Requirement = Only one stretch of the records below should be repeated. It starts with the line containing "ATOM 278 C C" and goes on through the line containing "ATOM 322 N N", exactly as written.
[Start of section]
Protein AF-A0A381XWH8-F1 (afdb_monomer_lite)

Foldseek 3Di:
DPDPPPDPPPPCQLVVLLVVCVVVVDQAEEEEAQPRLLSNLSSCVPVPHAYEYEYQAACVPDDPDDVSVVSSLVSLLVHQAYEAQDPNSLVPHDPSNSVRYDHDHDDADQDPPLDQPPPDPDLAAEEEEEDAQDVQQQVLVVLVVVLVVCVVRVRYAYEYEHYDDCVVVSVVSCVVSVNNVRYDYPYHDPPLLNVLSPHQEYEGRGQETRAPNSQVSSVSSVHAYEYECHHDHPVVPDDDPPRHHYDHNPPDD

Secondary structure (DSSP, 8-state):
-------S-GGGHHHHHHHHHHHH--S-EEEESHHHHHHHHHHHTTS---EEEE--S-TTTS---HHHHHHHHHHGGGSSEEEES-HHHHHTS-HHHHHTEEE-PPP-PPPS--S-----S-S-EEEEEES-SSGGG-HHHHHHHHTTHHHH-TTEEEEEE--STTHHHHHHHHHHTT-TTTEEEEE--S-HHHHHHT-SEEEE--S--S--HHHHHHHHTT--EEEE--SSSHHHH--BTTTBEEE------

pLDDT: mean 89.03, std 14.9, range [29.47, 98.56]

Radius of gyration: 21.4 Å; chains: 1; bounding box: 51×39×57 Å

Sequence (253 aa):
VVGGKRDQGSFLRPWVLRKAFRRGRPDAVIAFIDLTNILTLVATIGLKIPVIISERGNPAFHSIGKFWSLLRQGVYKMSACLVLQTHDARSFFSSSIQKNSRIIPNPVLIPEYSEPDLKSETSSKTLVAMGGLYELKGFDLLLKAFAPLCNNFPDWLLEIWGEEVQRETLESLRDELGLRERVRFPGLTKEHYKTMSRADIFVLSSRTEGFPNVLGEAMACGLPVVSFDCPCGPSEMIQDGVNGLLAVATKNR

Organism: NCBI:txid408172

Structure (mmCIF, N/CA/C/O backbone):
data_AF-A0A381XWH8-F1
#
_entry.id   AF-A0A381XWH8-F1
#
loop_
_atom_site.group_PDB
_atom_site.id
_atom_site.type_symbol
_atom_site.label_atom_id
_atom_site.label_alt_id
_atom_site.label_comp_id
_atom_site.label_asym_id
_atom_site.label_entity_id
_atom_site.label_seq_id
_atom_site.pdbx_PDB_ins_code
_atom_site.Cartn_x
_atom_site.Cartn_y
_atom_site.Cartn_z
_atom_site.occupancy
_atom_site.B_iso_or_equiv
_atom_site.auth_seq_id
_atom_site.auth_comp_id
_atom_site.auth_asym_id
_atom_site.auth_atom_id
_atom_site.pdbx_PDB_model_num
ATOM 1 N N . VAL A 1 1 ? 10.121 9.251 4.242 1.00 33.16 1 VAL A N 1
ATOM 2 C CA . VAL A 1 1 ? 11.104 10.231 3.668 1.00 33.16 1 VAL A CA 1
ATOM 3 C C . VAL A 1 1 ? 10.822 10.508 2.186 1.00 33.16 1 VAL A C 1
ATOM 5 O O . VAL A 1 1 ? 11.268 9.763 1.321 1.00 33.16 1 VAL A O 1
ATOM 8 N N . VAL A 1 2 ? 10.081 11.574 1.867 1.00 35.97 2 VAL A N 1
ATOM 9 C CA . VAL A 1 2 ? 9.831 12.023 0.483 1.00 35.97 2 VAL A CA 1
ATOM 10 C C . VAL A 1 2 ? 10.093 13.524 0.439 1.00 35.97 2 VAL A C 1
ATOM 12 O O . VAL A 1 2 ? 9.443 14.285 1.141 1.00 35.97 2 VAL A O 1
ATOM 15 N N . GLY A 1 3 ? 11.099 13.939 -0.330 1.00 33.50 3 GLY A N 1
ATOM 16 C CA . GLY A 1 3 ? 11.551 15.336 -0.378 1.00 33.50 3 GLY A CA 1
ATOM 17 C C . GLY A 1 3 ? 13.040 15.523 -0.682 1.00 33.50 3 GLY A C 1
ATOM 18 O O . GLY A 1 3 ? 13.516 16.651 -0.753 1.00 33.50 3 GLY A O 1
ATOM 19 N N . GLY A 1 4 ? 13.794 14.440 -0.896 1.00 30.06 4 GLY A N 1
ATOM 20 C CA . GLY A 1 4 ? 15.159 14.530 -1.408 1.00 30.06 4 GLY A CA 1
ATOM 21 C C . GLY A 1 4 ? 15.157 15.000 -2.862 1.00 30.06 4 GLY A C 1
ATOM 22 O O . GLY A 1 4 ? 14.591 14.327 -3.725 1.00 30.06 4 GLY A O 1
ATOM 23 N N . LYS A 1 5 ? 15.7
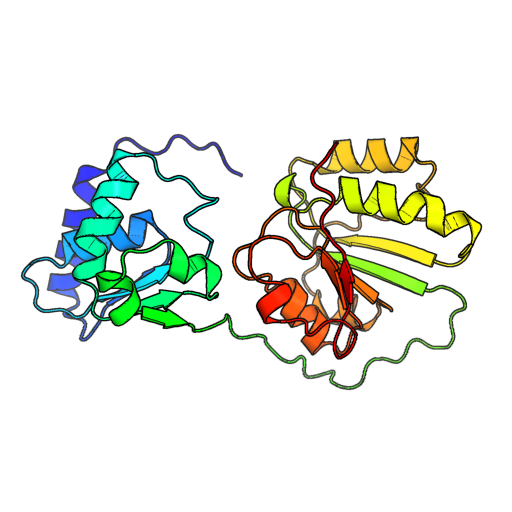75 16.162 -3.108 1.00 35.56 5 LYS A N 1
ATOM 24 C CA . LYS A 1 5 ? 16.121 16.729 -4.422 1.00 35.56 5 LYS A CA 1
ATOM 25 C C . LYS A 1 5 ? 16.338 15.616 -5.458 1.00 35.56 5 LYS A C 1
ATOM 27 O O . LYS A 1 5 ? 17.305 14.865 -5.364 1.00 35.56 5 LYS A O 1
ATOM 32 N N . ARG A 1 6 ? 15.428 15.487 -6.435 1.00 51.28 6 ARG A N 1
ATOM 33 C CA . ARG A 1 6 ? 15.600 14.571 -7.574 1.00 51.28 6 ARG A CA 1
ATOM 34 C C . ARG A 1 6 ? 16.783 15.078 -8.392 1.00 51.28 6 ARG A C 1
ATOM 36 O O . ARG A 1 6 ? 16.660 16.027 -9.159 1.00 51.28 6 ARG A O 1
ATOM 43 N N . ASP A 1 7 ? 17.924 14.460 -8.125 1.00 47.31 7 ASP A N 1
ATOM 44 C CA . ASP A 1 7 ? 19.237 14.764 -8.669 1.00 47.31 7 ASP A CA 1
ATOM 45 C C . ASP A 1 7 ? 19.208 15.046 -10.173 1.00 47.31 7 ASP A C 1
ATOM 47 O O . ASP A 1 7 ? 18.731 14.240 -10.978 1.00 47.31 7 ASP A O 1
ATOM 51 N N . GLN A 1 8 ? 19.837 16.154 -10.553 1.00 40.62 8 GLN A N 1
ATOM 52 C CA . GLN A 1 8 ? 20.124 16.563 -11.928 1.00 40.62 8 GLN A CA 1
ATOM 53 C C . GLN A 1 8 ? 21.181 15.656 -12.614 1.00 40.62 8 GLN A C 1
ATOM 55 O O . GLN A 1 8 ? 21.783 16.038 -13.610 1.00 40.62 8 GLN A O 1
ATOM 60 N N . GLY A 1 9 ? 21.375 14.416 -12.141 1.00 46.94 9 GLY A N 1
ATOM 61 C CA . GLY A 1 9 ? 22.243 13.381 -12.730 1.00 46.94 9 GLY A CA 1
ATOM 62 C C . GLY A 1 9 ? 21.551 12.473 -13.765 1.00 46.94 9 GLY A C 1
ATOM 63 O O . GLY A 1 9 ? 22.012 11.365 -14.038 1.00 46.94 9 GLY A O 1
ATOM 64 N N . SER A 1 10 ? 20.407 12.904 -14.304 1.00 57.38 10 SER A N 1
ATOM 65 C CA . SER A 1 10 ? 19.434 12.071 -15.034 1.00 57.38 10 SER A CA 1
ATOM 66 C C . SER A 1 10 ? 19.946 11.459 -16.355 1.00 57.38 10 SER A C 1
ATOM 68 O O . SER A 1 10 ? 19.645 10.304 -16.657 1.00 57.38 10 SER A O 1
ATOM 70 N N . PHE A 1 11 ? 20.768 12.173 -17.132 1.00 61.56 11 PHE A N 1
ATOM 71 C CA . PHE A 1 11 ? 21.108 11.757 -18.506 1.00 61.56 11 PHE A CA 1
ATOM 72 C C . PHE A 1 11 ? 22.157 10.641 -18.608 1.00 61.56 11 PHE A C 1
ATOM 74 O O . PHE A 1 11 ? 22.191 9.919 -19.603 1.00 61.56 11 PHE A O 1
ATOM 81 N N . LEU A 1 12 ? 22.996 10.453 -17.585 1.00 79.38 12 LEU A N 1
ATOM 82 C CA . LEU A 1 12 ? 24.034 9.414 -17.592 1.00 79.38 12 LEU A CA 1
ATOM 83 C C . LEU A 1 12 ? 23.488 8.031 -17.210 1.00 79.38 12 LEU A C 1
ATOM 85 O O . LEU A 1 12 ? 24.088 7.011 -17.552 1.00 79.38 12 LEU A O 1
ATOM 89 N N . ARG A 1 13 ? 22.336 7.971 -16.531 1.00 88.19 13 ARG A N 1
ATOM 90 C CA . ARG A 1 13 ? 21.772 6.715 -16.008 1.00 88.19 13 ARG A CA 1
ATOM 91 C C . ARG A 1 13 ? 21.467 5.688 -17.107 1.00 88.19 13 ARG A C 1
ATOM 93 O O . ARG A 1 13 ? 21.905 4.547 -16.950 1.00 88.19 13 ARG A O 1
ATOM 100 N N . PRO A 1 14 ? 20.821 6.041 -18.239 1.00 90.25 14 PRO A N 1
ATOM 101 C CA . PRO A 1 14 ? 20.624 5.088 -19.332 1.00 90.25 14 PRO A CA 1
ATOM 102 C C . PRO A 1 14 ? 21.939 4.546 -19.902 1.00 90.25 14 PRO A C 1
ATOM 104 O O . PRO A 1 14 ? 22.017 3.373 -20.259 1.00 90.25 14 PRO A
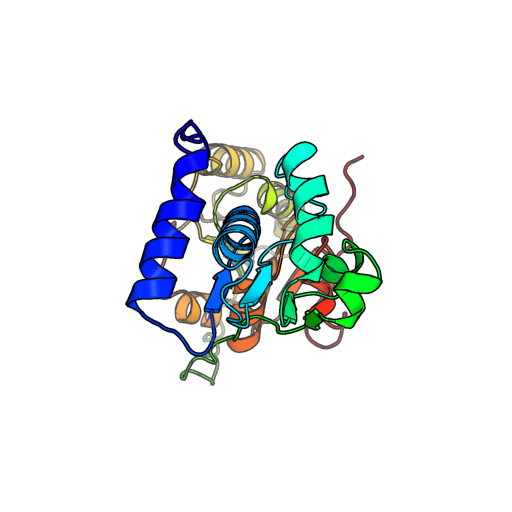 O 1
ATOM 107 N N . TRP A 1 15 ? 22.991 5.368 -19.961 1.00 93.19 15 TRP A N 1
ATOM 108 C CA . TRP A 1 15 ? 24.299 4.938 -20.458 1.00 93.19 15 TRP A CA 1
ATOM 109 C C . TRP A 1 15 ? 24.972 3.937 -19.512 1.00 93.19 15 TRP A C 1
ATOM 111 O O . TRP A 1 15 ? 25.476 2.906 -19.962 1.00 93.19 15 TRP A O 1
ATOM 121 N N . VAL A 1 16 ? 24.919 4.194 -18.201 1.00 95.00 16 VAL A N 1
ATOM 122 C CA . VAL A 1 16 ? 25.428 3.266 -17.178 1.00 95.00 16 VAL A CA 1
ATOM 123 C C . VAL A 1 16 ? 24.685 1.930 -17.241 1.00 95.00 16 VAL A C 1
ATOM 125 O O . VAL A 1 16 ? 25.327 0.880 -17.316 1.00 95.00 16 VAL A O 1
ATOM 128 N N . LEU A 1 17 ? 23.348 1.960 -17.303 1.00 95.38 17 LEU A N 1
ATOM 129 C CA . LEU A 1 17 ? 22.522 0.757 -17.462 1.00 95.38 17 LEU A CA 1
ATOM 130 C C . LEU A 1 17 ? 22.883 -0.004 -18.742 1.00 95.38 17 LEU A C 1
ATOM 132 O O . LEU A 1 17 ? 23.117 -1.209 -18.710 1.00 95.38 17 LEU A O 1
ATOM 136 N N . ARG A 1 18 ? 23.027 0.702 -19.868 1.00 96.31 18 ARG A N 1
ATOM 137 C CA . ARG A 1 18 ? 23.415 0.099 -21.148 1.00 96.31 18 ARG A CA 1
ATOM 138 C C . ARG A 1 18 ? 24.774 -0.598 -21.073 1.00 96.31 18 ARG A C 1
ATOM 140 O O . ARG A 1 18 ? 24.924 -1.695 -21.613 1.00 96.31 18 ARG A O 1
ATOM 147 N N . LYS A 1 19 ? 25.767 0.017 -20.419 1.00 96.44 19 LYS A N 1
ATOM 148 C CA . LYS A 1 19 ? 27.090 -0.594 -20.207 1.00 96.44 19 LYS A CA 1
ATOM 149 C C . LYS A 1 19 ? 26.972 -1.866 -19.365 1.00 96.44 19 LYS A C 1
ATOM 151 O O . LYS A 1 19 ? 27.591 -2.872 -19.712 1.00 96.44 19 LYS A O 1
ATOM 156 N N . ALA A 1 20 ? 26.148 -1.843 -18.317 1.00 96.19 20 ALA A N 1
ATOM 157 C CA . ALA A 1 20 ? 25.882 -3.011 -17.484 1.00 96.19 20 ALA A CA 1
ATOM 158 C C . ALA A 1 20 ? 25.218 -4.148 -18.281 1.00 96.19 20 ALA A C 1
ATOM 160 O O . ALA A 1 20 ? 25.716 -5.271 -18.244 1.00 96.19 20 ALA A O 1
ATOM 161 N N . PHE A 1 21 ? 24.184 -3.861 -19.080 1.00 96.75 21 PHE A N 1
ATOM 162 C CA . PHE A 1 21 ? 23.508 -4.869 -19.907 1.00 96.75 21 PHE A CA 1
ATOM 163 C C . PHE A 1 21 ? 24.432 -5.487 -20.959 1.00 96.75 21 PHE A C 1
ATOM 165 O O . PHE A 1 21 ? 24.438 -6.701 -21.134 1.00 96.75 21 PHE A O 1
ATOM 172 N N . ARG A 1 22 ? 25.278 -4.684 -21.617 1.00 95.75 22 ARG A N 1
ATOM 173 C CA . ARG A 1 22 ? 26.272 -5.198 -22.576 1.00 95.75 22 ARG A CA 1
ATOM 174 C C . ARG A 1 22 ? 27.316 -6.104 -21.926 1.00 95.75 22 ARG A C 1
ATOM 176 O O . ARG A 1 22 ? 27.745 -7.067 -22.556 1.00 95.75 22 ARG A O 1
ATOM 183 N N . ARG A 1 23 ? 27.731 -5.787 -20.694 1.00 96.25 23 ARG A N 1
ATOM 184 C CA . ARG A 1 23 ? 28.688 -6.601 -19.932 1.00 96.25 23 ARG A CA 1
ATOM 185 C C . ARG A 1 23 ? 28.051 -7.899 -19.439 1.00 96.25 23 ARG A C 1
ATOM 187 O O . ARG A 1 23 ? 28.681 -8.940 -19.537 1.00 96.25 23 ARG A O 1
ATOM 194 N N . GLY A 1 24 ? 26.834 -7.815 -18.903 1.00 96.38 24 GLY A N 1
ATOM 195 C CA . GLY A 1 24 ? 26.133 -8.947 -18.301 1.00 96.38 24 GLY A CA 1
ATOM 196 C C . GLY A 1 24 ? 25.490 -9.901 -19.305 1.00 96.38 24 GLY A C 1
ATOM 197 O O . GLY A 1 24 ? 25.309 -11.059 -18.967 1.00 96.38 24 GLY A O 1
ATOM 198 N N . ARG A 1 25 ? 25.162 -9.427 -20.518 1.00 95.06 25 ARG A N 1
ATOM 199 C CA . ARG A 1 25 ? 24.470 -10.195 -21.572 1.00 95.06 25 ARG A CA 1
ATOM 200 C C . ARG A 1 25 ? 23.263 -10.996 -21.041 1.00 95.06 25 ARG A C 1
ATOM 202 O O . ARG A 1 25 ? 23.220 -12.205 -21.236 1.00 95.06 25 ARG A O 1
ATOM 209 N N . PRO A 1 26 ? 22.309 -10.348 -20.346 1.00 97.06 26 PRO A N 1
ATOM 210 C CA . PRO A 1 26 ? 21.172 -11.061 -19.783 1.00 97.06 26 PRO A CA 1
ATOM 211 C C . PRO A 1 26 ? 20.229 -11.561 -20.884 1.00 97.06 26 PRO A C 1
ATOM 213 O O . PRO A 1 26 ? 20.014 -10.859 -21.876 1.00 97.06 26 PRO A O 1
ATOM 216 N N . ASP A 1 27 ? 19.602 -12.715 -20.657 1.00 97.81 27 ASP A N 1
ATOM 217 C CA . ASP A 1 27 ? 18.553 -13.249 -21.537 1.00 97.81 27 ASP A CA 1
ATOM 218 C C . ASP A 1 27 ? 17.265 -12.415 -21.478 1.00 97.81 27 ASP A C 1
ATOM 220 O O . ASP A 1 27 ? 16.532 -12.322 -22.459 1.00 97.81 27 ASP A O 1
ATOM 224 N N . ALA A 1 28 ? 16.998 -11.770 -20.337 1.00 97.44 28 ALA A N 1
ATOM 225 C CA . ALA A 1 28 ? 15.889 -10.843 -20.134 1.00 97.44 28 ALA A CA 1
ATOM 226 C C . ALA A 1 28 ? 16.195 -9.846 -19.007 1.00 97.44 28 ALA A C 1
ATOM 228 O O . ALA A 1 28 ? 17.011 -10.112 -18.124 1.00 97.44 28 ALA A O 1
ATOM 229 N N . VAL A 1 29 ? 15.512 -8.699 -19.008 1.00 97.88 29 VAL A N 1
ATOM 230 C CA . VAL A 1 29 ? 15.584 -7.705 -17.925 1.00 97.88 29 VAL A CA 1
ATOM 231 C C . VAL A 1 29 ? 14.197 -7.483 -17.342 1.00 97.88 29 VAL A C 1
ATOM 233 O O . VAL A 1 29 ? 13.247 -7.252 -18.086 1.00 97.88 29 VAL A O 1
ATOM 236 N N . ILE A 1 30 ? 14.097 -7.504 -16.013 1.00 97.69 30 ILE A N 1
ATOM 237 C CA . ILE A 1 30 ? 12.880 -7.137 -15.287 1.00 97.69 30 ILE A CA 1
ATOM 238 C C . ILE A 1 30 ? 13.138 -5.816 -14.568 1.00 97.69 30 ILE A C 1
ATOM 240 O O . ILE A 1 30 ? 14.029 -5.726 -13.723 1.00 97.69 30 ILE A O 1
ATOM 244 N N . ALA A 1 31 ? 12.377 -4.787 -14.924 1.00 97.06 31 ALA A N 1
ATOM 245 C CA . ALA A 1 31 ? 12.437 -3.476 -14.293 1.00 97.06 31 ALA A CA 1
ATOM 246 C C . ALA A 1 31 ? 11.187 -3.223 -13.449 1.00 97.06 31 ALA A C 1
ATOM 248 O O . ALA A 1 31 ? 10.089 -3.675 -13.777 1.00 97.06 31 ALA A O 1
ATOM 249 N N . PHE A 1 32 ? 11.372 -2.482 -12.362 1.00 95.31 32 PHE A N 1
ATOM 250 C CA . PHE A 1 32 ? 10.313 -2.106 -11.436 1.00 95.31 32 PHE A CA 1
ATOM 251 C C . PHE A 1 32 ? 10.282 -0.590 -11.285 1.00 95.31 32 PHE A C 1
ATOM 253 O O . PHE A 1 32 ? 11.342 0.028 -11.176 1.00 95.31 32 PHE A O 1
ATOM 260 N N . ILE A 1 33 ? 9.071 -0.040 -11.151 1.00 90.56 33 ILE A N 1
ATOM 261 C CA . ILE A 1 33 ? 8.780 1.371 -10.844 1.00 90.56 33 ILE A CA 1
ATOM 262 C C . ILE A 1 33 ? 8.950 2.307 -12.057 1.00 90.56 33 ILE A C 1
ATOM 264 O O . ILE A 1 33 ? 9.884 2.200 -12.853 1.00 90.56 33 ILE A O 1
ATOM 268 N N . ASP A 1 34 ? 8.006 3.239 -12.177 1.00 90.31 34 ASP A N 1
ATOM 269 C CA . ASP A 1 34 ? 7.776 4.176 -13.280 1.00 90.31 34 ASP A CA 1
ATOM 270 C C . ASP A 1 34 ? 9.020 4.673 -14.049 1.00 90.31 34 ASP A C 1
ATOM 272 O O . ASP A 1 34 ? 9.210 4.328 -15.221 1.00 90.31 34 ASP A O 1
ATOM 276 N N . LEU A 1 35 ? 9.874 5.487 -13.429 1.00 92.25 35 LEU A N 1
ATOM 277 C CA . LEU A 1 35 ? 11.011 6.131 -14.077 1.00 92.25 35 LEU A CA 1
ATOM 278 C C . LEU A 1 35 ? 12.104 5.114 -14.412 1.00 92.25 35 LEU A C 1
ATOM 280 O O . LEU A 1 35 ? 12.708 5.189 -15.481 1.00 92.25 35 LEU A O 1
ATOM 284 N N . THR A 1 36 ? 12.334 4.131 -13.544 1.00 93.69 36 THR A N 1
ATOM 285 C CA . THR A 1 36 ? 13.300 3.051 -13.785 1.00 93.69 36 THR A CA 1
ATOM 286 C C . THR A 1 36 ? 12.900 2.215 -14.999 1.00 93.69 36 THR A C 1
ATOM 288 O O . THR A 1 36 ? 13.763 1.880 -15.814 1.00 93.69 36 THR A O 1
ATOM 291 N N . ASN A 1 37 ? 11.605 1.948 -15.184 1.00 96.19 37 ASN A N 1
ATOM 292 C CA . ASN A 1 37 ? 11.081 1.272 -16.372 1.00 96.19 37 ASN A CA 1
ATOM 293 C C . ASN A 1 37 ? 11.403 2.070 -17.645 1.00 96.19 37 ASN A C 1
ATOM 295 O O . ASN A 1 37 ? 11.933 1.512 -18.605 1.00 96.19 37 ASN A O 1
ATOM 299 N N . ILE A 1 38 ? 11.148 3.387 -17.640 1.00 95.88 38 ILE A N 1
ATOM 300 C CA . ILE A 1 38 ? 11.461 4.277 -18.774 1.00 95.88 38 ILE A CA 1
ATOM 301 C C . ILE A 1 38 ? 12.959 4.233 -19.093 1.00 95.88 38 ILE A C 1
ATOM 303 O O . ILE A 1 38 ? 13.345 3.986 -20.235 1.00 95.88 38 ILE A O 1
ATOM 307 N N . LEU A 1 39 ? 13.810 4.445 -18.086 1.00 95.81 39 LEU A N 1
ATOM 308 C CA . LEU A 1 39 ? 15.262 4.489 -18.269 1.00 95.81 39 LEU A CA 1
ATOM 309 C C . LEU A 1 39 ? 15.820 3.142 -18.749 1.00 95.81 39 LEU A C 1
ATOM 311 O O . LEU A 1 39 ? 16.722 3.122 -19.586 1.00 95.81 39 LEU A O 1
ATOM 315 N N . THR A 1 40 ? 15.268 2.025 -18.271 1.00 96.88 40 THR A N 1
ATOM 316 C CA . THR A 1 40 ? 15.667 0.674 -18.689 1.00 96.88 40 THR A CA 1
ATOM 317 C C . THR A 1 40 ? 15.299 0.402 -20.145 1.00 96.88 40 THR A C 1
ATOM 319 O O . THR A 1 40 ? 16.131 -0.084 -20.913 1.00 96.88 40 THR A O 1
ATOM 322 N N . LEU A 1 41 ? 14.084 0.765 -20.561 1.00 96.88 41 LEU A N 1
ATOM 323 C CA . LEU A 1 41 ? 13.651 0.625 -21.954 1.00 96.88 41 LEU A CA 1
ATOM 324 C C . LEU A 1 41 ? 14.511 1.475 -22.894 1.00 96.88 41 LEU A C 1
ATOM 326 O O . LEU A 1 41 ? 14.970 0.983 -23.920 1.00 96.88 41 LEU A O 1
ATOM 330 N N . VAL A 1 42 ? 14.823 2.716 -22.508 1.00 96.12 42 VAL A N 1
ATOM 331 C CA . VAL A 1 42 ? 15.736 3.580 -23.275 1.00 96.12 42 VAL A CA 1
ATOM 332 C C . VAL A 1 42 ? 17.149 2.984 -23.346 1.00 96.12 42 VAL A C 1
ATOM 334 O O . VAL A 1 42 ? 17.774 2.973 -24.406 1.00 96.12 42 VAL A O 1
ATOM 337 N N . ALA A 1 43 ? 17.663 2.436 -22.243 1.00 96.44 43 ALA A N 1
ATOM 338 C CA . ALA A 1 43 ? 18.997 1.837 -22.195 1.00 96.44 43 ALA A CA 1
ATOM 339 C C . ALA A 1 43 ? 19.133 0.569 -23.061 1.00 96.44 43 ALA A C 1
ATOM 341 O O . ALA A 1 43 ? 20.233 0.266 -23.543 1.00 96.44 43 ALA A O 1
ATOM 342 N N . THR A 1 44 ? 18.034 -0.155 -23.284 1.00 96.50 44 THR A N 1
ATOM 343 C CA . THR A 1 44 ? 17.994 -1.421 -24.036 1.00 96.50 44 THR A CA 1
ATOM 344 C C . THR A 1 44 ? 17.690 -1.264 -25.528 1.00 96.50 44 THR A C 1
ATOM 346 O O . THR A 1 44 ? 17.813 -2.241 -26.270 1.00 96.50 44 THR A O 1
ATOM 349 N N . ILE A 1 45 ? 17.412 -0.046 -26.016 1.00 95.06 45 ILE A N 1
ATOM 350 C CA . ILE A 1 45 ? 17.182 0.219 -27.446 1.00 95.06 45 ILE A CA 1
ATOM 351 C C . ILE A 1 45 ? 18.337 -0.346 -28.292 1.00 95.06 45 ILE A C 1
ATOM 353 O O . ILE A 1 45 ? 19.520 -0.051 -28.072 1.00 95.06 45 ILE A O 1
ATOM 357 N N . GLY A 1 46 ? 17.993 -1.203 -29.255 1.00 94.38 46 GLY A N 1
ATOM 358 C CA . GLY A 1 46 ? 18.941 -1.850 -30.166 1.00 94.38 46 GLY A CA 1
ATOM 359 C C . GLY A 1 46 ? 19.789 -2.979 -29.561 1.00 94.38 46 GLY A C 1
ATOM 360 O O . GLY A 1 46 ? 20.656 -3.491 -30.260 1.00 94.38 46 GLY A O 1
ATOM 361 N N . LEU A 1 47 ? 19.577 -3.384 -28.300 1.00 94.06 47 LEU A N 1
ATOM 362 C CA . LEU A 1 47 ? 20.295 -4.522 -27.697 1.00 94.06 47 LEU A CA 1
ATOM 363 C C . LEU A 1 47 ? 19.628 -5.882 -27.954 1.00 94.06 47 LEU A C 1
ATOM 365 O O . LEU A 1 47 ? 20.238 -6.898 -27.648 1.00 94.06 47 LEU A O 1
ATOM 369 N N . LYS A 1 48 ? 18.407 -5.910 -28.513 1.00 93.69 48 LYS A N 1
ATOM 370 C CA . LYS A 1 48 ? 17.591 -7.128 -28.714 1.00 93.69 48 LYS A CA 1
ATOM 371 C C . LYS A 1 48 ? 17.367 -7.950 -27.428 1.00 93.69 48 LYS A C 1
ATOM 373 O O . LYS A 1 48 ? 17.143 -9.150 -27.502 1.00 93.69 48 LYS A O 1
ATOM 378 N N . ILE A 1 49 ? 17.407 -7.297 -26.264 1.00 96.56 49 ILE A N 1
[End of section]
Response to this exercise =
ATOM 278 C C . LEU A 1 35 ? 12.104 5.114 -14.412 1.00 92.25 35 LEU A C 1
ATOM 280 O O . LEU A 1 35 ? 12.708 5.189 -15.481 1.00 92.25 35 LEU A O 1
ATOM 284 N N . THR A 1 36 ? 12.334 4.131 -13.544 1.00 93.69 36 THR A N 1
ATOM 285 C CA . THR A 1 36 ? 13.300 3.051 -13.785 1.00 93.69 36 THR A CA 1
ATOM 286 C C . THR A 1 36 ? 12.900 2.215 -14.999 1.00 93.69 36 THR A C 1
ATOM 288 O O . THR A 1 36 ? 13.763 1.880 -15.814 1.00 93.69 36 THR A O 1
ATOM 291 N N . ASN A 1 37 ? 11.605 1.948 -15.184 1.00 96.19 37 ASN A N 1
ATOM 292 C CA . ASN A 1 37 ? 11.081 1.272 -16.372 1.00 96.19 37 ASN A CA 1
ATOM 293 C C . ASN A 1 37 ? 11.403 2.070 -17.645 1.00 96.19 37 ASN A C 1
ATOM 295 O O . ASN A 1 37 ? 11.933 1.512 -18.605 1.00 96.19 37 ASN A O 1
ATOM 299 N N . ILE A 1 38 ? 11.148 3.387 -17.640 1.00 95.88 38 ILE A N 1
ATOM 300 C CA . ILE A 1 38 ? 11.461 4.277 -18.774 1.00 95.88 38 ILE A CA 1
ATOM 301 C C . ILE A 1 38 ? 12.959 4.233 -19.093 1.00 95.88 38 ILE A C 1
ATOM 303 O O . ILE A 1 38 ? 13.345 3.986 -20.235 1.00 95.88 38 ILE A O 1
ATOM 307 N N . LEU A 1 39 ? 13.810 4.445 -18.086 1.00 95.81 39 LEU A N 1
ATOM 308 C CA . LEU A 1 39 ? 15.262 4.489 -18.269 1.00 95.81 39 LEU A CA 1
ATOM 309 C C . LEU A 1 39 ? 15.820 3.142 -18.749 1.00 95.81 39 LEU A C 1
ATOM 311 O O . LEU A 1 39 ? 16.722 3.122 -19.586 1.00 95.81 39 LEU A O 1
ATOM 315 N N . THR A 1 40 ? 15.268 2.025 -18.271 1.00 96.88 40 THR A N 1
ATOM 316 C CA . THR A 1 40 ? 15.667 0.674 -18.689 1.00 96.88 40 THR A CA 1
ATOM 317 C C . THR A 1 40 ? 15.299 0.402 -20.145 1.00 96.88 40 THR A C 1
ATOM 319 O O . THR A 1 40 ? 16.131 -0.084 -20.913 1.00 96.88 40 THR A O 1
ATOM 322 N N . LEU A 1 41 ? 14.084 0.765 -20.561 1.00 96.88 41 LEU A N 1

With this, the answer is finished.